Nearly all aspects of modern life, in all parts of the world, benefit from access to energy. From powering equipment to provide medical care, to prolonging daylight hours to enable studying, energy access can support and enhance health in myriad ways. However, there are important health considerations in the generation, distribution, and consumption of various energy sources, arising from their impact on social, environmental, and economic systems. Leading medical journals and health professional organizations have begun to endorse the evidence and amplify the message that air pollution and climate change both pose serious challenges to global public health and therefore must be addressed as public health issues.

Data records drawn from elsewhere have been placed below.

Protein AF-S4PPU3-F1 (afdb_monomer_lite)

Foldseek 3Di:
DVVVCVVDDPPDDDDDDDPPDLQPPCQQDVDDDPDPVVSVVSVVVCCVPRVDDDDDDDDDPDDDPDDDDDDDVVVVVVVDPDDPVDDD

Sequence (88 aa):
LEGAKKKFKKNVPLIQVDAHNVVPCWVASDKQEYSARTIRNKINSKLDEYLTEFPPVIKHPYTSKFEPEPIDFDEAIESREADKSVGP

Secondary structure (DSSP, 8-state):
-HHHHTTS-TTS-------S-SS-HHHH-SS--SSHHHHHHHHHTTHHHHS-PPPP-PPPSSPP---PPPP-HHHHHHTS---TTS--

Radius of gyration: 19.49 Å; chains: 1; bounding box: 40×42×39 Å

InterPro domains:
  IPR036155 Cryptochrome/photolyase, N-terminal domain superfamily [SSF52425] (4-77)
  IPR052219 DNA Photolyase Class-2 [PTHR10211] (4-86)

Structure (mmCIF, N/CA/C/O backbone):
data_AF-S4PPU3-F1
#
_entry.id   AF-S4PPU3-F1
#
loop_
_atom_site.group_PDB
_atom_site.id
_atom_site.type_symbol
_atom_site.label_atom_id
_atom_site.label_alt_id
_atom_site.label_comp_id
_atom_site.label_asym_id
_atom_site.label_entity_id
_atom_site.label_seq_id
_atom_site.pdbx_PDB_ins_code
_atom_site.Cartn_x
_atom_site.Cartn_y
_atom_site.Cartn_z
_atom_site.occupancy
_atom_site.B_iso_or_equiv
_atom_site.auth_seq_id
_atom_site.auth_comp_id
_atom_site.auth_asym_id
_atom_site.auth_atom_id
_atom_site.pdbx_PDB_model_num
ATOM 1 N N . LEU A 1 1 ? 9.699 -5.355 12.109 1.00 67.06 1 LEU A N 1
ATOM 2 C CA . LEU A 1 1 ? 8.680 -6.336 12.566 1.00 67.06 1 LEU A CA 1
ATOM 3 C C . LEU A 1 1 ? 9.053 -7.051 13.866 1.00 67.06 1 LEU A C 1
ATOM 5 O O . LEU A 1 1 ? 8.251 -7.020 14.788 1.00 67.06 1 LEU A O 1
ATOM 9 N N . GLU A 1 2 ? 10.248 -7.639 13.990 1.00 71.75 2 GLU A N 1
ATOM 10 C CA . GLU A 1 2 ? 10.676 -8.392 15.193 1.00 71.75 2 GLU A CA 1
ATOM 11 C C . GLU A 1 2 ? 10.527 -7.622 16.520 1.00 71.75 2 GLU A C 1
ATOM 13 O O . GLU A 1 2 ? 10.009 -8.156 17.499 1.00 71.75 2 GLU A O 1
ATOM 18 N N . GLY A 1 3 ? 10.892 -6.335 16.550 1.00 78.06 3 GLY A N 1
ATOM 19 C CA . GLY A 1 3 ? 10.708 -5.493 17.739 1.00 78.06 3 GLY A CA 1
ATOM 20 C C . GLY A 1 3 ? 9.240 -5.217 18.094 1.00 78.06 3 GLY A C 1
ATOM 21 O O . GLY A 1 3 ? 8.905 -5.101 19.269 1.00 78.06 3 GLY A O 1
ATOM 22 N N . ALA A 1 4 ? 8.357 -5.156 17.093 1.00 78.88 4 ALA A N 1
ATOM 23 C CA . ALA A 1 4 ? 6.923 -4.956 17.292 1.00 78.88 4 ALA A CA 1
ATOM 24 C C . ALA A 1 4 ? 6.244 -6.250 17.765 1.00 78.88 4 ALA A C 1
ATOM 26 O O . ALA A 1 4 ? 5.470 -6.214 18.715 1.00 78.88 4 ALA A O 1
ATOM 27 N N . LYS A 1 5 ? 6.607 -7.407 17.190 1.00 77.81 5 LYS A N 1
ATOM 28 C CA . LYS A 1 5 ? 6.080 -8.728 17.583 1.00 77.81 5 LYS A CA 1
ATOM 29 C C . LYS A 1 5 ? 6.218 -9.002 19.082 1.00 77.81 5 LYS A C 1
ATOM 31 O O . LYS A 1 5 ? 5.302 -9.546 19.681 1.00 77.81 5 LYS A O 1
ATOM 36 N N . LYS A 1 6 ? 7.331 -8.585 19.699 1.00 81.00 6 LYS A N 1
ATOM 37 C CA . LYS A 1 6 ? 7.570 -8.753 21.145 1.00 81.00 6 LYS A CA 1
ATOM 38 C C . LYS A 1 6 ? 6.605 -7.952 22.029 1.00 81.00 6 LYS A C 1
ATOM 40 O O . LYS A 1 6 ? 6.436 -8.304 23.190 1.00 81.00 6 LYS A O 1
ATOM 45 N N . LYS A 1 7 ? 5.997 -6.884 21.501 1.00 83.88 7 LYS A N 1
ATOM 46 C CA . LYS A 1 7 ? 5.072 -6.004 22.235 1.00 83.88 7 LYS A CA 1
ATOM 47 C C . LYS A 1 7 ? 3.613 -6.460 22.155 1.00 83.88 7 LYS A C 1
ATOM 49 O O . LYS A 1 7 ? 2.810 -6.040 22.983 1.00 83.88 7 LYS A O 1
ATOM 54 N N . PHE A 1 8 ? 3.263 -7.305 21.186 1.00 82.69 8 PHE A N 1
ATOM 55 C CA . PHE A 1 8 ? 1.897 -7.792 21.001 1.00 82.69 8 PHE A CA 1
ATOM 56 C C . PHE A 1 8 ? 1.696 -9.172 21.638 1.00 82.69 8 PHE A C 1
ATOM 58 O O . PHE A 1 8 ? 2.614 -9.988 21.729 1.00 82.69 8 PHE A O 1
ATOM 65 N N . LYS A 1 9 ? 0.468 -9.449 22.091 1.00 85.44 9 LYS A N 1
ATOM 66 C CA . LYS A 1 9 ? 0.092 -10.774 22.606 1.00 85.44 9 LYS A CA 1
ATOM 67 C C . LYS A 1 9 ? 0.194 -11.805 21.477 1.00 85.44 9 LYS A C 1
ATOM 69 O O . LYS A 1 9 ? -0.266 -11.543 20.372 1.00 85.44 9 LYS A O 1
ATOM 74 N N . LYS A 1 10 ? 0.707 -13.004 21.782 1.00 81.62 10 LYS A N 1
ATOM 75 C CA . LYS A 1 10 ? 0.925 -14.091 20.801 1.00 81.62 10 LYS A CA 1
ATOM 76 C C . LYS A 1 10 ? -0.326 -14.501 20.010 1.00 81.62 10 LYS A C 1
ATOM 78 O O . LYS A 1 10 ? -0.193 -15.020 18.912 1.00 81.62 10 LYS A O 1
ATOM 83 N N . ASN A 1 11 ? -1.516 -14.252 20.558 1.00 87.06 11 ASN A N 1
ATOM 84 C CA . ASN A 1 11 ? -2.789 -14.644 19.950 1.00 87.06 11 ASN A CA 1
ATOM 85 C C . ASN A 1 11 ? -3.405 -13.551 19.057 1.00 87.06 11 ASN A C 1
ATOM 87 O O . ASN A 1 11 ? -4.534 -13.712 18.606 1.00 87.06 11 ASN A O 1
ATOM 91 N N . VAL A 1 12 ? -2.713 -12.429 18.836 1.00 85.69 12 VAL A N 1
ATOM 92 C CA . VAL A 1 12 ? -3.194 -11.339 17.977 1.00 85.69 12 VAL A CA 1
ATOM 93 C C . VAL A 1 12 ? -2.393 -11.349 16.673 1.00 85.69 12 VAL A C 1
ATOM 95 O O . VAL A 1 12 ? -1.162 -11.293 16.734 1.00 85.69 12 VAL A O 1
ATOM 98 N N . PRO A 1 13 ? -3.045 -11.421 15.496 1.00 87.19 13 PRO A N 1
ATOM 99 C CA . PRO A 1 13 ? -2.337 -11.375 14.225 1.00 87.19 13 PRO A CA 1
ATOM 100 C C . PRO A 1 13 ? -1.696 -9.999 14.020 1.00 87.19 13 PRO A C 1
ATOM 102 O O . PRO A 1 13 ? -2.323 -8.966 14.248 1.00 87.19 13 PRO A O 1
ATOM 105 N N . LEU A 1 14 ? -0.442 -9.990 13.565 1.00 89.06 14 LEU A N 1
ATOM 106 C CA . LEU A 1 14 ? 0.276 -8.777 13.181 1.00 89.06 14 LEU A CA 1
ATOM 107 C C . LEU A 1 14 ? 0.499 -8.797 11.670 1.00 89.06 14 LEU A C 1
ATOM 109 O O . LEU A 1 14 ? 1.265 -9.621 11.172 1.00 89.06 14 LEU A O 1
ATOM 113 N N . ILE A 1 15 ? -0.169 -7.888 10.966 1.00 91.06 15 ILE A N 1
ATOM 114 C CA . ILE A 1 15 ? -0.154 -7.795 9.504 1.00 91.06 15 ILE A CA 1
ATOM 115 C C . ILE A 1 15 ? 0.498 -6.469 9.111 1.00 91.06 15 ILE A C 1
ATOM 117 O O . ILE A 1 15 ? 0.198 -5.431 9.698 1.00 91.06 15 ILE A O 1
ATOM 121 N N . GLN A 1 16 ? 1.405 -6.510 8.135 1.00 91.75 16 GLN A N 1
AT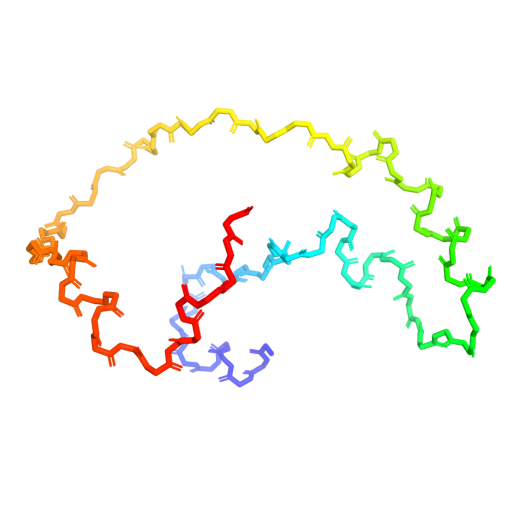OM 122 C CA . GLN A 1 16 ? 2.005 -5.321 7.535 1.00 91.75 16 GLN A CA 1
ATOM 123 C C . GLN A 1 16 ? 1.391 -5.095 6.153 1.00 91.75 16 GLN A C 1
ATOM 125 O O . GLN A 1 16 ? 1.333 -6.023 5.351 1.00 91.75 16 GLN A O 1
ATOM 130 N N . VAL A 1 17 ? 0.968 -3.860 5.886 1.00 95.06 17 VAL A N 1
ATOM 131 C CA . VAL A 1 17 ? 0.415 -3.426 4.598 1.00 95.06 17 VAL A CA 1
ATOM 132 C C . VAL A 1 17 ? 1.172 -2.180 4.146 1.00 95.06 17 VAL A C 1
ATOM 134 O O . VAL A 1 17 ? 1.469 -1.311 4.965 1.00 95.06 17 VAL A O 1
ATOM 137 N N . ASP A 1 18 ? 1.511 -2.116 2.861 1.00 96.38 18 ASP A N 1
ATOM 138 C CA . ASP A 1 18 ? 2.009 -0.903 2.214 1.00 96.38 18 ASP A CA 1
ATOM 139 C C . ASP A 1 18 ? 0.803 -0.162 1.644 1.00 96.38 18 ASP A C 1
ATOM 141 O O . ASP A 1 18 ? 0.179 -0.636 0.700 1.00 96.38 18 ASP A O 1
ATOM 145 N N . ALA A 1 19 ? 0.427 0.945 2.280 1.00 95.62 19 ALA A N 1
ATOM 146 C CA . ALA A 1 19 ? -0.724 1.747 1.870 1.00 95.62 19 ALA A CA 1
ATOM 147 C C . ALA A 1 19 ? -0.325 2.970 1.030 1.00 95.62 19 ALA A C 1
ATOM 149 O O . ALA A 1 19 ? -1.193 3.735 0.623 1.00 95.62 19 ALA A O 1
ATOM 150 N N . HIS A 1 20 ? 0.975 3.190 0.811 1.00 95.31 20 HIS A N 1
ATOM 151 C CA . HIS A 1 20 ? 1.468 4.384 0.127 1.00 95.31 20 HIS A CA 1
ATOM 152 C C . HIS A 1 20 ? 1.877 4.077 -1.315 1.00 95.31 20 HIS A C 1
ATOM 154 O O . HIS A 1 20 ? 1.700 4.911 -2.205 1.00 95.31 20 HIS A O 1
ATOM 160 N N . ASN A 1 21 ? 2.478 2.916 -1.570 1.00 96.25 21 ASN A N 1
ATOM 161 C CA . ASN A 1 21 ? 2.918 2.562 -2.912 1.00 96.25 21 ASN A CA 1
ATOM 162 C C . ASN A 1 21 ? 1.821 1.812 -3.676 1.00 96.25 21 ASN A C 1
ATOM 164 O O . ASN A 1 21 ? 1.183 0.925 -3.123 1.00 96.25 21 ASN A O 1
ATOM 168 N N . VAL A 1 22 ? 1.654 2.136 -4.967 1.00 96.69 22 VAL A N 1
ATOM 169 C CA . VAL A 1 22 ? 0.754 1.393 -5.872 1.00 96.69 22 VAL A CA 1
ATOM 170 C C . VAL A 1 22 ? 1.160 -0.081 -5.898 1.00 96.69 22 VAL A C 1
ATOM 172 O O . VAL A 1 22 ? 0.372 -0.954 -5.566 1.00 96.69 22 VAL A O 1
ATOM 175 N N . VAL A 1 23 ? 2.427 -0.353 -6.223 1.00 97.62 23 VAL A N 1
ATOM 176 C CA . VAL A 1 23 ? 3.029 -1.683 -6.080 1.00 97.62 23 VAL A CA 1
ATOM 177 C C . VAL A 1 23 ? 3.810 -1.697 -4.763 1.00 97.62 23 VAL A C 1
ATOM 179 O O . VAL A 1 23 ? 4.740 -0.893 -4.642 1.00 97.62 23 VAL A O 1
ATOM 182 N N . PRO A 1 24 ? 3.503 -2.593 -3.802 1.00 97.69 24 PRO A N 1
ATOM 183 C CA . PRO A 1 24 ? 4.201 -2.643 -2.521 1.00 97.69 24 PRO A CA 1
ATOM 184 C C . PRO A 1 24 ? 5.716 -2.729 -2.695 1.00 97.69 24 PRO A C 1
ATOM 186 O O . PRO A 1 24 ? 6.203 -3.500 -3.528 1.00 97.69 24 PRO A O 1
ATOM 189 N N . CYS A 1 25 ? 6.474 -1.981 -1.893 1.00 95.88 25 CYS A N 1
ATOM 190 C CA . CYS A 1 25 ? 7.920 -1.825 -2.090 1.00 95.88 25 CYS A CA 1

According to the WHO, approximately 7 million premature deaths per year result from exposure to air pollution, making it the world’s largest environmental health risk. Approximately half of the burden is attributable to outdoor air pollution, which comes from the combustion of fossil fuels and contributes to deaths due to ischemic heart disease, stroke, chronic obstructive pulmonary disease, lung cancer, and respiratory infections. The burning of fossil fuels is also responsible for the majority of greenhouse gas emissions that contribute to climate change. By causing or intensifying extreme weather events, food and water insecurity, and the migration of infectious diseases, climate change exacerbates global health challenges.
The global public health community has a unique opportunity to serve as an interlocutor between the scientific evidence on the harmful effects of fossil fuel-based energy generation and the health benefits of policies that mitigate air pollution by transitioning to clean, renewable energy. Around the world, public health professionals are beginning to engage on the health impacts of air pollution and climate change by advocating for health impacts to be considered in energy decision making, and promoting the health cost savings afforded by healthier energy choices. In countries ranging from India to South Africa, Poland to the Philippines, Australia, the United States, and China, health professionals are increasingly documenting the negative health impacts of the dirtiest forms of energy such as coal, and the health benefits of clean, renewable energy such as solar and wind. Public health associations and other health institutions in many of these countries are taking positions that advocate for a move away from fossil fuels and toward a healthy energy future. To find out more, visit the Healthy Energy Initiative. www.healthyenergyinitiative.org
The following are elements of discussions and actions from the workshop:
- The public health sector should provide support to communities affected by coal and other extractive energy industries.
- Advocate for health impact assessment and health economic evaluations to be integrated in decision-making on energy projects and energy policy i.e. with considerations for worker safety and health; environmental impacts; air, soil and water pollution; displacement of communities; economic and social disruption; health equity concerns; and contribution to climate change.
- Engage a broad cross section of health sector actors in developing and advocating for healthy energy policy.
- Build capacity for a larger and more diverse group of health sector voices to articulate for the energy transition.
- Seek out partnerships with complementary global health movements (e.g. non-communicable diseases, social determinants of health, and health systems strengthening).
- Lead by example by investing in clean energy solutions for our workplaces, health centres, hospitals and health systems, and using our purchasing power to decarbonise the health care systems and supply chain.